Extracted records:
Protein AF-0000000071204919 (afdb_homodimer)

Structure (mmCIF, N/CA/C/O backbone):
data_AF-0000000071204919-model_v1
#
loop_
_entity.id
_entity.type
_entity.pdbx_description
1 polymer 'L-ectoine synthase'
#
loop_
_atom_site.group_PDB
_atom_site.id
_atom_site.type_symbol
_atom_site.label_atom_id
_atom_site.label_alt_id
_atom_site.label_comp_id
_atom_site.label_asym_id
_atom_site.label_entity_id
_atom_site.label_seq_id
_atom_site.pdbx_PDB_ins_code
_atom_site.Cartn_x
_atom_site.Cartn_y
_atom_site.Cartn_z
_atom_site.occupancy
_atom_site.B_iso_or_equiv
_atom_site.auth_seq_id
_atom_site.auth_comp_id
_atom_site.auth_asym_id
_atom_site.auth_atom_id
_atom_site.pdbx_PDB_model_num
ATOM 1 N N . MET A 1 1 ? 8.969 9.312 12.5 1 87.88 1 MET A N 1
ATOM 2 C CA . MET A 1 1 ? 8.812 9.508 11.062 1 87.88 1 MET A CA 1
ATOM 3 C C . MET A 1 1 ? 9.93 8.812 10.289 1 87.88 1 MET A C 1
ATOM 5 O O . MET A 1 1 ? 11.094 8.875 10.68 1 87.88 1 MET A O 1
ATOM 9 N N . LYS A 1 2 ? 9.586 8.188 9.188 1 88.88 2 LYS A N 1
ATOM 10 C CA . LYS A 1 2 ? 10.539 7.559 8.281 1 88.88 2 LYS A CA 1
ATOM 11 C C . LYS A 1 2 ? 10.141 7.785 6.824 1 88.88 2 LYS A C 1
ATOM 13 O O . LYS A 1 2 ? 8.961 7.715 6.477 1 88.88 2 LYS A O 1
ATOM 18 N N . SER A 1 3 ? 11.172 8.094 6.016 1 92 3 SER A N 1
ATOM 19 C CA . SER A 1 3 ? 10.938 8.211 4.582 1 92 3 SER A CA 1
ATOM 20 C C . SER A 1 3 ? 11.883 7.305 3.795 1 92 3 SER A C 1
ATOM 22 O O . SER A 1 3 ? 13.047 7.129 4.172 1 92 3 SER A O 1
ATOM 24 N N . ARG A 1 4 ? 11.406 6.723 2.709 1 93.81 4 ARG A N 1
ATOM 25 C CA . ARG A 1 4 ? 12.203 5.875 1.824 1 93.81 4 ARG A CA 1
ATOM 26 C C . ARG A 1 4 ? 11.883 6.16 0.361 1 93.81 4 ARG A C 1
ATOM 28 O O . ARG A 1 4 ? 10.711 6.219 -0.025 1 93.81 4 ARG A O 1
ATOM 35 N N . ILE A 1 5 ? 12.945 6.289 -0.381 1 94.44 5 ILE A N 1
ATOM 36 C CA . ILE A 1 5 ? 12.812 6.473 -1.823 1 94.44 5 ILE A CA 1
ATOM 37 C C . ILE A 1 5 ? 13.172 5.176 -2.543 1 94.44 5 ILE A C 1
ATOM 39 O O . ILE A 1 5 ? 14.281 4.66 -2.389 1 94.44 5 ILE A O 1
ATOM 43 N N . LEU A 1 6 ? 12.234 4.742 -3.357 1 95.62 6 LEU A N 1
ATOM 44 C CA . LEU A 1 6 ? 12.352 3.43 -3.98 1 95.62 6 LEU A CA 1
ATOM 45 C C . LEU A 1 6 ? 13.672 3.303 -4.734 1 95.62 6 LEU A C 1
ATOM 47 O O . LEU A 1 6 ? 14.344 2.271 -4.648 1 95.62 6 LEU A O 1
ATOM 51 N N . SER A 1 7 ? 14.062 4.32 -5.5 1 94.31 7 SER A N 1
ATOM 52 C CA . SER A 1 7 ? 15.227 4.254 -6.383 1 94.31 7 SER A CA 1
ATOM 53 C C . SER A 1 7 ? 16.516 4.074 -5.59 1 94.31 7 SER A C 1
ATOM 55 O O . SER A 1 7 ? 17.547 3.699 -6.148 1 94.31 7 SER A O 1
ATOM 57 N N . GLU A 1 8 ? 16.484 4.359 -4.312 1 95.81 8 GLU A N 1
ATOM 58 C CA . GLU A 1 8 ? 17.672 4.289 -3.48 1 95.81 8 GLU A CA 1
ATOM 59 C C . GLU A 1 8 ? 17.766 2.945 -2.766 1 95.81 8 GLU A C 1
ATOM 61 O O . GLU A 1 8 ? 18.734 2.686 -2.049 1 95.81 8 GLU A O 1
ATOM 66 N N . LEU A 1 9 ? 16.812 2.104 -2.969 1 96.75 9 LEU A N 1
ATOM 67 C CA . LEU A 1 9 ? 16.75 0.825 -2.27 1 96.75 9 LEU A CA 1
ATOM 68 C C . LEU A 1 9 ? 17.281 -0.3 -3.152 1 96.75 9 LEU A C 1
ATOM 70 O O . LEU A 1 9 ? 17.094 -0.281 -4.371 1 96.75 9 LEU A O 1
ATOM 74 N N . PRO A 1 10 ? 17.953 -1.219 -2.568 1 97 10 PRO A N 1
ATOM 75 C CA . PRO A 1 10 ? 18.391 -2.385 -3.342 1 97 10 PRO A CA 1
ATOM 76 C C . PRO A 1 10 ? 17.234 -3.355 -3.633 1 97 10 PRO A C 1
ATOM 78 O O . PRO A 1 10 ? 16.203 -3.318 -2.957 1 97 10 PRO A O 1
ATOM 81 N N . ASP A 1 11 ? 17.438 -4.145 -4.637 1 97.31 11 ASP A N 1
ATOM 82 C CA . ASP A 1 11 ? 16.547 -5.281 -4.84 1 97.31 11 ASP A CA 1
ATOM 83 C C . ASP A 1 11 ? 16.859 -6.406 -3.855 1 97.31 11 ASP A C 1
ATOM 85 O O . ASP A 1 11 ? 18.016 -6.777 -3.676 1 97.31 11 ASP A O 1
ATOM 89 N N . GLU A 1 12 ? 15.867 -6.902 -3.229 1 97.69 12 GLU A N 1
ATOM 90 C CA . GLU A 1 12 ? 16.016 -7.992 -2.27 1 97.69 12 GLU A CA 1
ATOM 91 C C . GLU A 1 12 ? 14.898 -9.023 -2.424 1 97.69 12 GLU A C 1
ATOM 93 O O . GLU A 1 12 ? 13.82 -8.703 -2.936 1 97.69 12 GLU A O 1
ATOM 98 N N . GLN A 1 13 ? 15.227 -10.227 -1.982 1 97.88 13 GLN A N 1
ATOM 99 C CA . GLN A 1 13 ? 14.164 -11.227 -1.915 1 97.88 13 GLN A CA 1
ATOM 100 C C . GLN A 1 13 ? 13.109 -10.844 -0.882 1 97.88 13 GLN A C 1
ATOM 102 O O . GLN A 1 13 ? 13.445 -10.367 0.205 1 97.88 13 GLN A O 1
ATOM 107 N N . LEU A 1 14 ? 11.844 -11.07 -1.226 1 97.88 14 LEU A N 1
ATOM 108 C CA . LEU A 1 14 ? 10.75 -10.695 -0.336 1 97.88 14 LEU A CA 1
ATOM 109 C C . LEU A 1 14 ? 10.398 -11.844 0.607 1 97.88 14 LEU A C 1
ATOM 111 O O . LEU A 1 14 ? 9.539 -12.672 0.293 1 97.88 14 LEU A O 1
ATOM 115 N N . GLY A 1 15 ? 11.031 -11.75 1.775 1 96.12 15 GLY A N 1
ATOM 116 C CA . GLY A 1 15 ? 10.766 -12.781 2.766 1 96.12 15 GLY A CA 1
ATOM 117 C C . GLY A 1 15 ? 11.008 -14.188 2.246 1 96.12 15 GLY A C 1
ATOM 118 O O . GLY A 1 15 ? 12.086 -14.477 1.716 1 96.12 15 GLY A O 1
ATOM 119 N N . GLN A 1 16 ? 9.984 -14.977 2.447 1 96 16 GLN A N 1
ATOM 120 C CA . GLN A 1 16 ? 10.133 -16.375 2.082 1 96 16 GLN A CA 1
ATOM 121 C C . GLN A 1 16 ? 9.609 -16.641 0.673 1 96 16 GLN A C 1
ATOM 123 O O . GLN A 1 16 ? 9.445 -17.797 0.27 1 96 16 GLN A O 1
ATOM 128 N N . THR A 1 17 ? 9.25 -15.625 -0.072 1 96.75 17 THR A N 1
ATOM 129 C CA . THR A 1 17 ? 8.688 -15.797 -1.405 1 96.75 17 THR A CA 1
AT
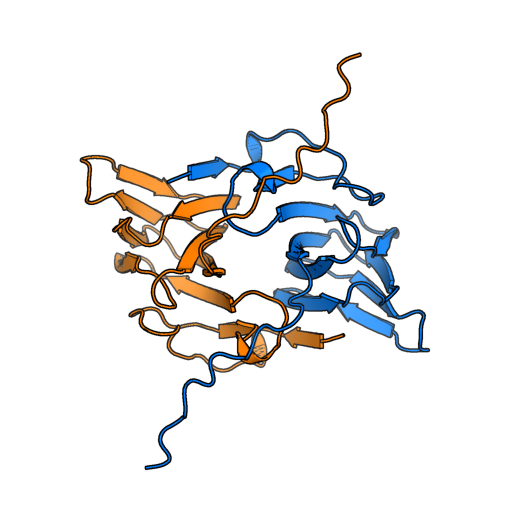OM 130 C C . THR A 1 17 ? 9.789 -15.906 -2.453 1 96.75 17 THR A C 1
ATOM 132 O O . THR A 1 17 ? 10.969 -15.734 -2.137 1 96.75 17 THR A O 1
ATOM 135 N N . THR A 1 18 ? 9.398 -16.156 -3.725 1 96 18 THR A N 1
ATOM 136 C CA . THR A 1 18 ? 10.328 -16.156 -4.852 1 96 18 THR A CA 1
ATOM 137 C C . THR A 1 18 ? 10.406 -14.773 -5.484 1 96 18 THR A C 1
ATOM 139 O O . THR A 1 18 ? 11.148 -14.562 -6.445 1 96 18 THR A O 1
ATOM 142 N N . LEU A 1 19 ? 9.656 -13.867 -4.996 1 97.62 19 LEU A N 1
ATOM 143 C CA . LEU A 1 19 ? 9.641 -12.516 -5.531 1 97.62 19 LEU A CA 1
ATOM 144 C C . LEU A 1 19 ? 10.852 -11.719 -5.043 1 97.62 19 LEU A C 1
ATOM 146 O O . LEU A 1 19 ? 11.336 -11.953 -3.934 1 97.62 19 LEU A O 1
ATOM 150 N N . SER A 1 20 ? 11.25 -10.852 -5.902 1 98 20 SER A N 1
ATOM 151 C CA . SER A 1 20 ? 12.281 -9.883 -5.535 1 98 20 SER A CA 1
ATOM 152 C C . SER A 1 20 ? 11.852 -8.469 -5.895 1 98 20 SER A C 1
ATOM 154 O O . SER A 1 20 ? 11.195 -8.25 -6.914 1 98 20 SER A O 1
ATOM 156 N N . GLY A 1 21 ? 12.234 -7.566 -5.055 1 98.19 21 GLY A N 1
ATOM 157 C CA . GLY A 1 21 ? 11.883 -6.172 -5.266 1 98.19 21 GLY A CA 1
ATOM 158 C C . GLY A 1 21 ? 12.492 -5.238 -4.238 1 98.19 21 GLY A C 1
ATOM 159 O O . GLY A 1 21 ? 13.562 -5.523 -3.691 1 98.19 21 GLY A O 1
ATOM 160 N N . LYS A 1 22 ? 11.977 -4.062 -4.16 1 98.06 22 LYS A N 1
ATOM 161 C CA . LYS A 1 22 ? 12.438 -3.018 -3.25 1 98.06 22 LYS A CA 1
ATOM 162 C C . LYS A 1 22 ? 11.594 -2.984 -1.979 1 98.06 22 LYS A C 1
ATOM 164 O O . LYS A 1 22 ? 10.383 -2.758 -2.037 1 98.06 22 LYS A O 1
ATOM 169 N N . ILE A 1 23 ? 12.258 -3.223 -0.839 1 97.69 23 ILE A N 1
ATOM 170 C CA . ILE A 1 23 ? 11.547 -3.305 0.43 1 97.69 23 ILE A CA 1
ATOM 171 C C . ILE A 1 23 ? 11.406 -1.909 1.035 1 97.69 23 ILE A C 1
ATOM 173 O O . ILE A 1 23 ? 12.414 -1.236 1.289 1 97.69 23 ILE A O 1
ATOM 177 N N . LEU A 1 24 ? 10.188 -1.534 1.206 1 96.75 24 LEU A N 1
ATOM 178 C CA . LEU A 1 24 ? 9.891 -0.193 1.694 1 96.75 24 LEU A CA 1
ATOM 179 C C . LEU A 1 24 ? 9.797 -0.176 3.217 1 96.75 24 LEU A C 1
ATOM 181 O O . LEU A 1 24 ? 10.25 0.774 3.859 1 96.75 24 LEU A O 1
ATOM 185 N N . THR A 1 25 ? 9.18 -1.183 3.814 1 94.12 25 THR A N 1
ATOM 186 C CA . THR A 1 25 ? 9.117 -1.328 5.266 1 94.12 25 THR A CA 1
ATOM 187 C C . THR A 1 25 ? 9.453 -2.758 5.68 1 94.12 25 THR A C 1
ATOM 189 O O . THR A 1 25 ? 9.062 -3.715 5.008 1 94.12 25 THR A O 1
ATOM 192 N N . PHE A 1 26 ? 10.227 -2.797 6.738 1 92.44 26 PHE A N 1
ATOM 193 C CA . PHE A 1 26 ? 10.523 -4.066 7.391 1 92.44 26 PHE A CA 1
ATOM 194 C C . PHE A 1 26 ? 9.656 -4.254 8.633 1 92.44 26 PHE A C 1
ATOM 196 O O . PHE A 1 26 ? 9.203 -3.279 9.227 1 92.44 26 PHE A O 1
ATOM 203 N N . LEU A 1 27 ? 9.438 -5.496 8.953 1 85.69 27 LEU A N 1
ATOM 204 C CA . LEU A 1 27 ? 8.703 -5.734 10.195 1 85.69 27 LEU A CA 1
ATOM 205 C C . LEU A 1 27 ? 9.43 -5.113 11.383 1 85.69 27 LEU A C 1
ATOM 207 O O . LEU A 1 27 ? 8.789 -4.645 12.328 1 85.69 27 LEU A O 1
ATOM 211 N N . GLU A 1 28 ? 10.711 -5.039 11.266 1 85.75 28 GLU A N 1
ATOM 212 C CA . GLU A 1 28 ? 11.547 -4.5 12.336 1 85.75 28 GLU A CA 1
ATOM 213 C C . GLU A 1 28 ? 11.398 -2.984 12.445 1 85.75 28 GLU A C 1
ATOM 215 O O . GLU A 1 28 ? 11.828 -2.383 13.43 1 85.75 28 GLU A O 1
ATOM 220 N N . ASP A 1 29 ? 10.781 -2.354 11.453 1 86.44 29 ASP A N 1
ATOM 221 C CA . ASP A 1 29 ? 10.547 -0.915 11.508 1 86.44 29 ASP A CA 1
ATOM 222 C C . ASP A 1 29 ? 9.469 -0.577 12.539 1 86.44 29 ASP A C 1
ATOM 224 O O . ASP A 1 29 ? 9.242 0.596 12.852 1 86.44 29 ASP A O 1
ATOM 228 N N . ASN A 1 30 ? 8.719 -1.562 13.008 1 82.81 30 ASN A N 1
ATOM 229 C CA . ASN A 1 30 ? 7.699 -1.442 14.047 1 82.81 30 ASN A CA 1
ATOM 230 C C . ASN A 1 30 ? 6.539 -0.559 13.594 1 82.81 30 ASN A C 1
ATOM 232 O O . ASN A 1 30 ? 6.016 0.233 14.383 1 82.81 30 ASN A O 1
ATOM 236 N N . VAL A 1 31 ? 6.277 -0.653 12.297 1 85.62 31 VAL A N 1
ATOM 237 C CA . VAL A 1 31 ? 5.137 0.08 11.758 1 85.62 31 VAL A CA 1
ATOM 238 C C . VAL A 1 31 ? 3.922 -0.844 11.672 1 85.62 31 VAL A C 1
ATOM 240 O O . VAL A 1 31 ? 2.805 -0.388 11.422 1 85.62 31 VAL A O 1
ATOM 243 N N . GLY A 1 32 ? 4.152 -2.115 11.805 1 82.5 32 GLY A N 1
ATOM 244 C CA . GLY A 1 32 ? 3.027 -3.033 11.914 1 82.5 32 GLY A CA 1
ATOM 245 C C . GLY A 1 32 ? 2.82 -3.873 10.664 1 82.5 32 GLY A C 1
ATOM 246 O O . GLY A 1 32 ? 1.934 -4.727 10.625 1 82.5 32 GLY A O 1
ATOM 247 N N . PHE A 1 33 ? 3.6 -3.611 9.68 1 89.75 33 PHE A N 1
ATOM 248 C CA . PHE A 1 33 ? 3.459 -4.387 8.453 1 89.75 33 PHE A CA 1
ATOM 249 C C . PHE A 1 33 ? 4.75 -4.352 7.641 1 89.75 33 PHE A C 1
ATOM 251 O O . PHE A 1 33 ? 5.668 -3.596 7.961 1 89.75 33 PHE A O 1
ATOM 258 N N . PHE A 1 34 ? 4.895 -5.266 6.77 1 93.25 34 PHE A N 1
ATOM 259 C CA . PHE A 1 34 ? 5.914 -5.293 5.723 1 93.25 34 PHE A CA 1
ATOM 260 C C . PHE A 1 34 ? 5.344 -4.789 4.402 1 93.25 34 PHE A C 1
ATOM 262 O O . PHE A 1 34 ? 4.203 -5.105 4.051 1 93.25 34 PHE A O 1
ATOM 269 N N . GLU A 1 35 ? 6.059 -4.047 3.664 1 96.88 35 GLU A N 1
ATOM 270 C CA . GLU A 1 35 ? 5.648 -3.562 2.348 1 96.88 35 GLU A CA 1
ATOM 271 C C . GLU A 1 35 ? 6.82 -3.559 1.371 1 96.88 35 GLU A C 1
ATOM 273 O O . GLU A 1 35 ? 7.93 -3.158 1.727 1 96.88 35 GLU A O 1
ATOM 278 N N . ALA A 1 36 ? 6.586 -3.936 0.14 1 98.25 36 ALA A N 1
ATOM 279 C CA . ALA A 1 36 ? 7.598 -3.92 -0.913 1 98.25 36 ALA A CA 1
ATOM 280 C C . ALA A 1 36 ? 6.965 -3.656 -2.277 1 98.25 36 ALA A C 1
ATOM 282 O O . ALA A 1 36 ? 5.789 -3.957 -2.49 1 98.25 36 ALA A O 1
ATOM 283 N N . GLN A 1 37 ? 7.703 -3.057 -3.113 1 98.12 37 GLN A N 1
ATOM 284 C CA . GLN A 1 37 ? 7.328 -2.959 -4.52 1 98.12 37 GLN A CA 1
ATOM 285 C C . GLN A 1 37 ? 8.133 -3.934 -5.375 1 98.12 37 GLN A C 1
ATOM 287 O O . GLN A 1 37 ? 9.336 -4.109 -5.152 1 98.12 37 GLN A O 1
ATOM 292 N N . PHE A 1 38 ? 7.523 -4.551 -6.352 1 98.44 38 PHE A N 1
ATOM 293 C CA . PHE A 1 38 ? 8.234 -5.434 -7.27 1 98.44 38 PHE A CA 1
ATOM 294 C C . PHE A 1 38 ? 7.676 -5.312 -8.68 1 98.44 38 PHE A C 1
ATOM 296 O O . PHE A 1 38 ? 6.555 -4.836 -8.875 1 98.44 38 PHE A O 1
ATOM 303 N N . LEU A 1 39 ? 8.484 -5.68 -9.617 1 98.12 39 LEU A N 1
ATOM 304 C CA . LEU A 1 39 ? 8.156 -5.602 -11.031 1 98.12 39 L
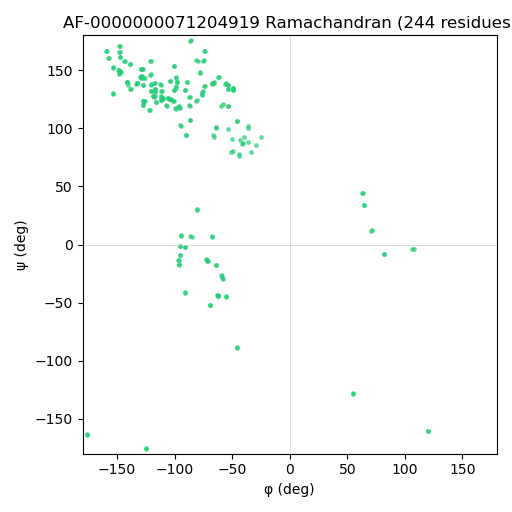EU A CA 1
ATOM 305 C C . LEU A 1 39 ? 8.141 -6.988 -11.664 1 98.12 39 LEU A C 1
ATOM 307 O O . LEU A 1 39 ? 9.023 -7.805 -11.406 1 98.12 39 LEU A O 1
ATOM 311 N N . LEU A 1 40 ? 7.098 -7.23 -12.375 1 98.44 40 LEU A N 1
ATOM 312 C CA . LEU A 1 40 ? 7.035 -8.43 -13.203 1 98.44 40 LEU A CA 1
ATOM 313 C C . LEU A 1 40 ? 7.105 -8.07 -14.688 1 98.44 40 LEU A C 1
ATOM 315 O O . LEU A 1 40 ? 6.32 -7.25 -15.164 1 98.44 40 LEU A O 1
ATOM 319 N N . GLU A 1 41 ? 8.055 -8.688 -15.359 1 98.31 41 GLU A N 1
ATOM 320 C CA . GLU A 1 41 ? 8.102 -8.523 -16.812 1 98.31 41 GLU A CA 1
ATOM 321 C C . GLU A 1 41 ? 7.102 -9.453 -17.5 1 98.31 41 GLU A C 1
ATOM 323 O O . GLU A 1 41 ? 6.723 -10.484 -16.938 1 98.31 41 GLU A O 1
ATOM 328 N N . LYS A 1 42 ? 6.816 -9.023 -18.688 1 98.38 42 LYS A N 1
ATOM 329 C CA . LYS A 1 42 ? 5.891 -9.844 -19.469 1 98.38 42 LYS A CA 1
ATOM 330 C C . LYS A 1 42 ? 6.312 -11.312 -19.453 1 98.38 42 LYS A C 1
ATOM 332 O O . LYS A 1 42 ? 7.496 -11.625 -19.594 1 98.38 42 LYS A O 1
ATOM 337 N N . ASP A 1 43 ? 5.363 -12.195 -19.203 1 98.38 43 ASP A N 1
ATOM 338 C CA . ASP A 1 43 ? 5.449 -13.648 -19.281 1 98.38 43 ASP A CA 1
ATOM 339 C C . ASP A 1 43 ? 6.074 -14.227 -18.016 1 98.38 43 ASP A C 1
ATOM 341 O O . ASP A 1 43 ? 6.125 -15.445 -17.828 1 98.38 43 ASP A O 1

## WHAT IS BEING ASKED
The required output is every line above from the one with "ATOM 205 C C" down to the one with "ATOM 240 O O", restated word for word, ends included.

## EXERCISE RESPONSE
ATOM 205 C C . LEU A 1 27 ? 9.43 -5.113 11.383 1 85.69 27 LEU A C 1
ATOM 207 O O . LEU A 1 27 ? 8.789 -4.645 12.328 1 85.69 27 LEU A O 1
ATOM 211 N N . GLU A 1 28 ? 10.711 -5.039 11.266 1 85.75 28 GLU A N 1
ATOM 212 C CA . GLU A 1 28 ? 11.547 -4.5 12.336 1 85.75 28 GLU A CA 1
ATOM 213 C C . GLU A 1 28 ? 11.398 -2.984 12.445 1 85.75 28 GLU A C 1
ATOM 215 O O . GLU A 1 28 ? 11.828 -2.383 13.43 1 85.75 28 GLU A O 1
ATOM 220 N N . ASP A 1 29 ? 10.781 -2.354 11.453 1 86.44 29 ASP A N 1
ATOM 221 C CA . ASP A 1 29 ? 10.547 -0.915 11.508 1 86.44 29 ASP A CA 1
ATOM 222 C C . ASP A 1 29 ? 9.469 -0.577 12.539 1 86.44 29 ASP A C 1
ATOM 224 O O . ASP A 1 29 ? 9.242 0.596 12.852 1 86.44 29 ASP A O 1
ATOM 228 N N . ASN A 1 30 ? 8.719 -1.562 13.008 1 82.81 30 ASN A N 1
ATOM 229 C CA . ASN A 1 30 ? 7.699 -1.442 14.047 1 82.81 30 ASN A CA 1
ATOM 230 C C . ASN A 1 30 ? 6.539 -0.559 13.594 1 82.81 30 ASN A C 1
ATOM 232 O O . ASN A 1 30 ? 6.016 0.233 14.383 1 82.81 30 ASN A O 1
ATOM 236 N N . VAL A 1 31 ? 6.277 -0.653 12.297 1 85.62 31 VAL A N 1
ATOM 237 C CA . VAL A 1 31 ? 5.137 0.08 11.758 1 85.62 31 VAL A CA 1
ATOM 238 C C . VAL A 1 31 ? 3.922 -0.844 11.672 1 85.62 31 VAL A C 1
ATOM 240 O O . VAL A 1 31 ? 2.805 -0.388 11.422 1 85.62 31 VAL A O 1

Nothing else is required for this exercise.